Ciamberlani © visemagazine.be

Albert Ciamberlani (1864-1956), l’auteur de cette grande peinture décorant aujourd’hui le grand escalier, est né à Bruxelles en 1864 d’un père italien et d’une mère flamande. Après un court séjour à l’Académie de Bruxelles dans la classe de Portaels, il fait partie du groupe l’Essor avant de fonder le cercle “Pour l’Art” avec Jean Delville, Emile Fabry et Victor Rousseau notamment. En cette fin de siècle, ce groupe appartient à la mouvance symboliste. L’esprit littéraire, l’idéalisme et l’allégorie soufflent alors sur les beaux-arts.

En France, Pierre Puvis de Chavannes a ouvert une voie qui renouvelle la peinture monumentale: de grandes compositions claires, statiques, des tonalités mates, des personnages aux gestes lents, le silence. Albert Ciamberlani retient la leçon. “L’hommage aux héros de la colonisation” n’a pas été réalisé pour l’Académie, même si l’oeuvre paraît s’intégrer parfaitement à l’espace de l’escalier. La peinture décorait le pavillon de l’Etat indépendant du Congo à l’Exposition universelle de Liège en 1905. Elle a été achetée en 1929 pour le Musée des Beaux-Arts qui jouxtait jadis l’Académie. Ciamberlani a travaillé pour d’autres lieux: les Hôtels de Ville de Saint Gilles et de Schaerbeek, le Musée de Tervuren, le Cinquantenaire et les Palais de Justice de Louvain et de Bruxelles.

Les députés gantois attendant à la porte du palais de Charles le Téméraire…

Lorsque le musée des Beaux-Arts quitta la rue de l’Académie, ce grand tableau d’histoire resta accroché au mur du couloir du rez-de-chaussée de l’école. Signé Emile Delpérée et daté 1877, cette peinture évoque un épisode de l’histoire médiévale. En 1468 Charles le Téméraire avait mis à sac la ville de Liège. Quelques mois plus tard, le duc de Bourgogne évoquant la possibilité de faire subir le même sort à leur ville, les Gantois envoyèrent leurs députés afin d’implorer sa clémence. L’histoire rapporte que le Téméraire fit patienter la délégation plus d’une heure et demie dans la neige avant de l’autoriser à pénétrer dans le palais.

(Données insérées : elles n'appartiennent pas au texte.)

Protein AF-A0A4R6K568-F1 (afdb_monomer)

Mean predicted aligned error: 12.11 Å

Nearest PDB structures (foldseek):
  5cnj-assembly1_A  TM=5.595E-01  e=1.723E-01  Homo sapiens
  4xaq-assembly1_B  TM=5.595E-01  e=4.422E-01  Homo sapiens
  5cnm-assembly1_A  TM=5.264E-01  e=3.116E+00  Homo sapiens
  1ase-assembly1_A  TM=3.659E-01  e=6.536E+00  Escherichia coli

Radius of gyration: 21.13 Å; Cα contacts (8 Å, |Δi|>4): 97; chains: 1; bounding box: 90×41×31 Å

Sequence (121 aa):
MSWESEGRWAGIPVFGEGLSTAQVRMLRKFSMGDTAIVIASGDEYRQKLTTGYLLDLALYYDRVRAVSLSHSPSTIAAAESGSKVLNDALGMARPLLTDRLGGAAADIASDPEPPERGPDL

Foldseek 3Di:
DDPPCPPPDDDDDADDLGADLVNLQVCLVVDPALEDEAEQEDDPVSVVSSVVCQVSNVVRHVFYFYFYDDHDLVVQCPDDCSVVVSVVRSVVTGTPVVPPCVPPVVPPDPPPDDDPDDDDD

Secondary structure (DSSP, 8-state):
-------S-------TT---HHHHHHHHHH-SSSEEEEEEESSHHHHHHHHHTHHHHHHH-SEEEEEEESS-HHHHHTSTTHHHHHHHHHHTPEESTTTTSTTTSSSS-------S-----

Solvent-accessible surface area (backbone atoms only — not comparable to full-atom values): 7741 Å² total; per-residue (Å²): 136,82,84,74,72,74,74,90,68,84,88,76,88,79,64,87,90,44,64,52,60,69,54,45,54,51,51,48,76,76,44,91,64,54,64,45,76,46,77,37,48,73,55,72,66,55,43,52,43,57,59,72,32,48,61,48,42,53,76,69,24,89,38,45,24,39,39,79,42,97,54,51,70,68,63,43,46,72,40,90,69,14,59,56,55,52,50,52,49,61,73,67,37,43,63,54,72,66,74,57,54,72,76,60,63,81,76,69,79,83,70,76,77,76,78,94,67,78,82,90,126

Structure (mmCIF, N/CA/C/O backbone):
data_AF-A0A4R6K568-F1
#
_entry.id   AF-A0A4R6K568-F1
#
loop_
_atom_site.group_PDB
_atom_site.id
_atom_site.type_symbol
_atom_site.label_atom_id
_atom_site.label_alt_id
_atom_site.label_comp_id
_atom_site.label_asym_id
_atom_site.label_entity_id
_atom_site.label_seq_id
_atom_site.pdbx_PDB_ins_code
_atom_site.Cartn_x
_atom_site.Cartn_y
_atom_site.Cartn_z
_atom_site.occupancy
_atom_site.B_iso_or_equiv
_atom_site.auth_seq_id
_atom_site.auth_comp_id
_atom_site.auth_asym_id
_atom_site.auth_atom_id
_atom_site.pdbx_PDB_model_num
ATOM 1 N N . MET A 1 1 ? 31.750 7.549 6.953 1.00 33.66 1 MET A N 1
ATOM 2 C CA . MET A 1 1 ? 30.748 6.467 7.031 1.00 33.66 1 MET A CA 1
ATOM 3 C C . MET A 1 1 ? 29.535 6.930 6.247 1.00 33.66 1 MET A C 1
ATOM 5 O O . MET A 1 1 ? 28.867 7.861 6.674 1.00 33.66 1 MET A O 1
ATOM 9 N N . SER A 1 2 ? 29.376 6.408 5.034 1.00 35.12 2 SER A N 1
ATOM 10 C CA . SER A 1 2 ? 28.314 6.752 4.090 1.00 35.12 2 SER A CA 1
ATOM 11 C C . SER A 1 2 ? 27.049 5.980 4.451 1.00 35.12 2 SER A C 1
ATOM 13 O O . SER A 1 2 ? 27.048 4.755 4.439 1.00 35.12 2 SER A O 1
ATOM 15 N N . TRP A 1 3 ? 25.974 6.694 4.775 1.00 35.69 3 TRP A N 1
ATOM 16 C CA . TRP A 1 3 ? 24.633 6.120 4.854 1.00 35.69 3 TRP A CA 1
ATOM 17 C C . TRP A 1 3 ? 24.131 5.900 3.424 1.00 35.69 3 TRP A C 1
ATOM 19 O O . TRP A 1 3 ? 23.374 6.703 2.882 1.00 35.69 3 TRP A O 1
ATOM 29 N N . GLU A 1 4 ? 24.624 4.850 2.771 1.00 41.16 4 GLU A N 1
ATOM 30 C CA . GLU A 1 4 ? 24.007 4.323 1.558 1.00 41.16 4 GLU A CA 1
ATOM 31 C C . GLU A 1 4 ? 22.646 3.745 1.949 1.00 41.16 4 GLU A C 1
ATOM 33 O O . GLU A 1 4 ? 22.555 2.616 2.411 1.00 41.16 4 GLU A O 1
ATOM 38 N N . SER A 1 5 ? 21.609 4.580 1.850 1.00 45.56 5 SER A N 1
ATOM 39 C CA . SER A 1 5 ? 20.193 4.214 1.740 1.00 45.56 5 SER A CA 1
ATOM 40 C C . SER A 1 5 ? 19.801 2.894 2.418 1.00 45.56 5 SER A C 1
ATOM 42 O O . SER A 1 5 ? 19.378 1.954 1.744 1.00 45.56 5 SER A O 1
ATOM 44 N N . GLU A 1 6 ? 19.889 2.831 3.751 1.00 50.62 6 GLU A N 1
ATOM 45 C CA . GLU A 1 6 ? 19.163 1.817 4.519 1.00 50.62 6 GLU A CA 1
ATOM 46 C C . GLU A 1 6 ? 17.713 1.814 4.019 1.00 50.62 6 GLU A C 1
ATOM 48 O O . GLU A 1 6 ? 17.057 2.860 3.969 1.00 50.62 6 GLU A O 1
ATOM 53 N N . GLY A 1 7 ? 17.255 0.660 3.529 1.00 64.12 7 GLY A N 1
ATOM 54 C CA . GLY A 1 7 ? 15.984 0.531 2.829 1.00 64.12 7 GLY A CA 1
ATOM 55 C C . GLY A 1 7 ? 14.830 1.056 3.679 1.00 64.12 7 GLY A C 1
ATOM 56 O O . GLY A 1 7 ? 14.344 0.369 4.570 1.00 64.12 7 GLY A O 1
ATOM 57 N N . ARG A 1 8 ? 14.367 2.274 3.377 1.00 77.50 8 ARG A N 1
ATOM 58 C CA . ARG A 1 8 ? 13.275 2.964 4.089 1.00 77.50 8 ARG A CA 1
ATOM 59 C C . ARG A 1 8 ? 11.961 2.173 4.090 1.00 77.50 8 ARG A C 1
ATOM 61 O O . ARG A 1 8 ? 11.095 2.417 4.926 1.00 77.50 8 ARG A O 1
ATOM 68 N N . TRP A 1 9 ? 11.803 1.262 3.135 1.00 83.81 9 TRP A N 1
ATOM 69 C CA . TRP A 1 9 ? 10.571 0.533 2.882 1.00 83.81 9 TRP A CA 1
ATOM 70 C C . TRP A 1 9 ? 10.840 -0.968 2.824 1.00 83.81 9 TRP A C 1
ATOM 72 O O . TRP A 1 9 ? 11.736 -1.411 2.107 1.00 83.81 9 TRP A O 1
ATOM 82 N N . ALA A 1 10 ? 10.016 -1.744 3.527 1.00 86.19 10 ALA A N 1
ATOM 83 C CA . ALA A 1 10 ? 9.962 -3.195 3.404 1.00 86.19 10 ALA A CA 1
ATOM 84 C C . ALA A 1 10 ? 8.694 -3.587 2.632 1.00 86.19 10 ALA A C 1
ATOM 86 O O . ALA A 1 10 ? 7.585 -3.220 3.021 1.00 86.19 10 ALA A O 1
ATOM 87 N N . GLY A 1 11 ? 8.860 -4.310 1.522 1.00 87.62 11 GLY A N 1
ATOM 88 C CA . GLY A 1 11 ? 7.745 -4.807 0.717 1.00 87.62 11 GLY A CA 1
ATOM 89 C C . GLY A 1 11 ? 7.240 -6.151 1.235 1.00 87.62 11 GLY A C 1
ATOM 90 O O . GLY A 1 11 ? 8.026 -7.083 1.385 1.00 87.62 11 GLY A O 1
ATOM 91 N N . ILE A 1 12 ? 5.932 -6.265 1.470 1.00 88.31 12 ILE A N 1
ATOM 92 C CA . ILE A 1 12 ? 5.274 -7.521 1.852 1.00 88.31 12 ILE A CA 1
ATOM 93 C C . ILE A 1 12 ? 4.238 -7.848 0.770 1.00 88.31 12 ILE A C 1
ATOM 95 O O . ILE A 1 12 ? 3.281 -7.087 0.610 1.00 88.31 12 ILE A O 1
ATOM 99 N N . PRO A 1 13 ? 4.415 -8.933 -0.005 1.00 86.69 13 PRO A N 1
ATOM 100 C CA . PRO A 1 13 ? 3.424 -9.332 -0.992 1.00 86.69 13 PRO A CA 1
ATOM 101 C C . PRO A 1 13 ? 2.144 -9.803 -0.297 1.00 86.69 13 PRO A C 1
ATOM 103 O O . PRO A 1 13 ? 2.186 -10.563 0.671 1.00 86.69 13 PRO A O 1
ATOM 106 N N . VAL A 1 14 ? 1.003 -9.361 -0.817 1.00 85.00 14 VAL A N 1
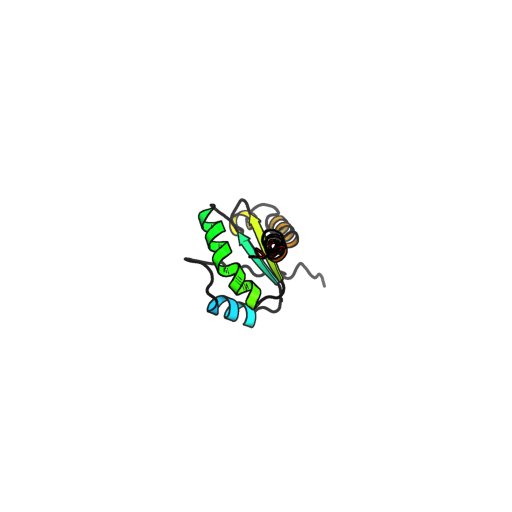ATOM 107 C CA . VAL A 1 14 ? -0.319 -9.824 -0.389 1.00 85.00 14 VAL A CA 1
ATOM 108 C C . VAL A 1 14 ? -0.789 -10.875 -1.389 1.00 85.00 14 VAL A C 1
ATOM 110 O O . VAL A 1 14 ? -0.758 -10.644 -2.597 1.00 85.00 14 VAL A O 1
ATOM 113 N N . PHE A 1 15 ? -1.196 -12.038 -0.888 1.00 78.00 15 PHE A N 1
ATOM 114 C CA . PHE A 1 15 ? -1.642 -13.169 -1.700 1.00 78.00 15 PHE A CA 1
ATOM 115 C C . PHE A 1 15 ? -3.113 -13.490 -1.424 1.00 78.00 15 PHE A C 1
ATOM 117 O O . PHE A 1 15 ? -3.596 -13.291 -0.311 1.00 78.00 15 PHE A O 1
ATOM 124 N N . GLY A 1 16 ? -3.805 -14.042 -2.423 1.00 79.00 16 GLY A N 1
ATOM 125 C CA . GLY A 1 16 ? -5.203 -14.463 -2.296 1.00 79.00 16 GLY A CA 1
ATOM 126 C C . GLY A 1 16 ? -6.182 -13.287 -2.228 1.00 79.00 16 GLY A C 1
ATOM 127 O O . GLY A 1 16 ? -6.047 -12.324 -2.979 1.00 79.00 16 GLY A O 1
ATOM 128 N N . GLU A 1 17 ? -7.155 -13.380 -1.322 1.00 75.75 17 GLU A N 1
ATOM 129 C CA . GLU A 1 17 ? -8.291 -12.448 -1.178 1.00 75.75 17 GLU A CA 1
ATOM 130 C C . GLU A 1 17 ? -7.930 -11.087 -0.546 1.00 75.75 17 GLU A C 1
ATOM 132 O O . GLU A 1 17 ? -8.801 -10.249 -0.328 1.00 75.75 17 GLU A O 1
ATOM 137 N N . GLY A 1 18 ? -6.653 -10.842 -0.235 1.00 82.50 18 GLY A N 1
ATOM 138 C CA . GLY A 1 18 ? -6.189 -9.593 0.370 1.00 82.50 18 GLY A CA 1
ATOM 139 C C . GLY A 1 18 ? -5.588 -9.788 1.760 1.00 82.50 18 GLY A C 1
ATOM 140 O O . GLY A 1 18 ? -5.022 -10.836 2.072 1.00 82.50 18 GLY A O 1
ATOM 141 N N . LEU A 1 19 ? -5.665 -8.744 2.588 1.00 87.19 19 LEU A N 1
ATOM 142 C CA . LEU A 1 19 ? -5.066 -8.708 3.919 1.00 87.19 19 LEU A CA 1
ATOM 143 C C . LEU A 1 19 ? -6.162 -8.691 4.989 1.00 87.19 19 LEU A C 1
ATOM 145 O O . LEU A 1 19 ? -6.966 -7.770 5.041 1.00 87.19 19 LEU A O 1
ATOM 149 N N . SER A 1 20 ? -6.191 -9.697 5.859 1.00 88.75 20 SER A N 1
ATOM 150 C CA . SER A 1 20 ? -7.128 -9.729 6.989 1.00 88.75 20 SER A CA 1
ATOM 151 C C . SER A 1 20 ? -6.731 -8.740 8.090 1.00 88.75 20 SER A C 1
ATOM 153 O O . SER A 1 20 ? -5.544 -8.469 8.302 1.00 88.75 20 SER A O 1
ATOM 155 N N . THR A 1 21 ? -7.698 -8.300 8.899 1.00 90.44 21 THR A N 1
ATOM 156 C CA . THR A 1 21 ? -7.464 -7.470 10.095 1.00 90.44 21 THR A CA 1
ATOM 157 C C . THR A 1 21 ? -6.401 -8.070 11.028 1.00 90.44 21 THR A C 1
ATOM 159 O O . THR A 1 21 ? -5.556 -7.358 11.572 1.00 90.44 21 THR A O 1
ATOM 162 N N . ALA A 1 22 ? -6.391 -9.399 11.197 1.00 91.38 22 ALA A N 1
ATOM 163 C CA . ALA A 1 22 ? -5.405 -10.086 12.031 1.00 91.38 22 ALA A CA 1
ATOM 164 C C . ALA A 1 22 ? -3.978 -9.962 11.472 1.00 91.38 22 ALA A C 1
ATOM 166 O O . ALA A 1 22 ? -3.037 -9.747 12.242 1.00 91.38 22 ALA A O 1
ATOM 167 N N . GLN A 1 23 ? -3.818 -10.054 10.147 1.00 91.81 23 GLN A N 1
ATOM 168 C CA . GLN A 1 23 ? -2.534 -9.843 9.478 1.00 91.81 23 GLN A CA 1
ATOM 169 C C . GLN A 1 23 ? -2.100 -8.378 9.558 1.00 91.81 23 GLN A C 1
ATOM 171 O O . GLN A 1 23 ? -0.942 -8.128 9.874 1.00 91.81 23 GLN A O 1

Les députés se prosternèrent ensuite à ses pieds et lui remirent leurs chartes et les bannières de leurs métiers avant de lui dire merci. Delpérée professeur chargé du cours de peinture, comme Chauvin ou Vieillevoye avant lui, s’inscrit dans la tradition d’une peinture qui cherche par l’image à nous instruire et à nous faire réfléchir à partir d’épisodes de l’histoire nationale et locale.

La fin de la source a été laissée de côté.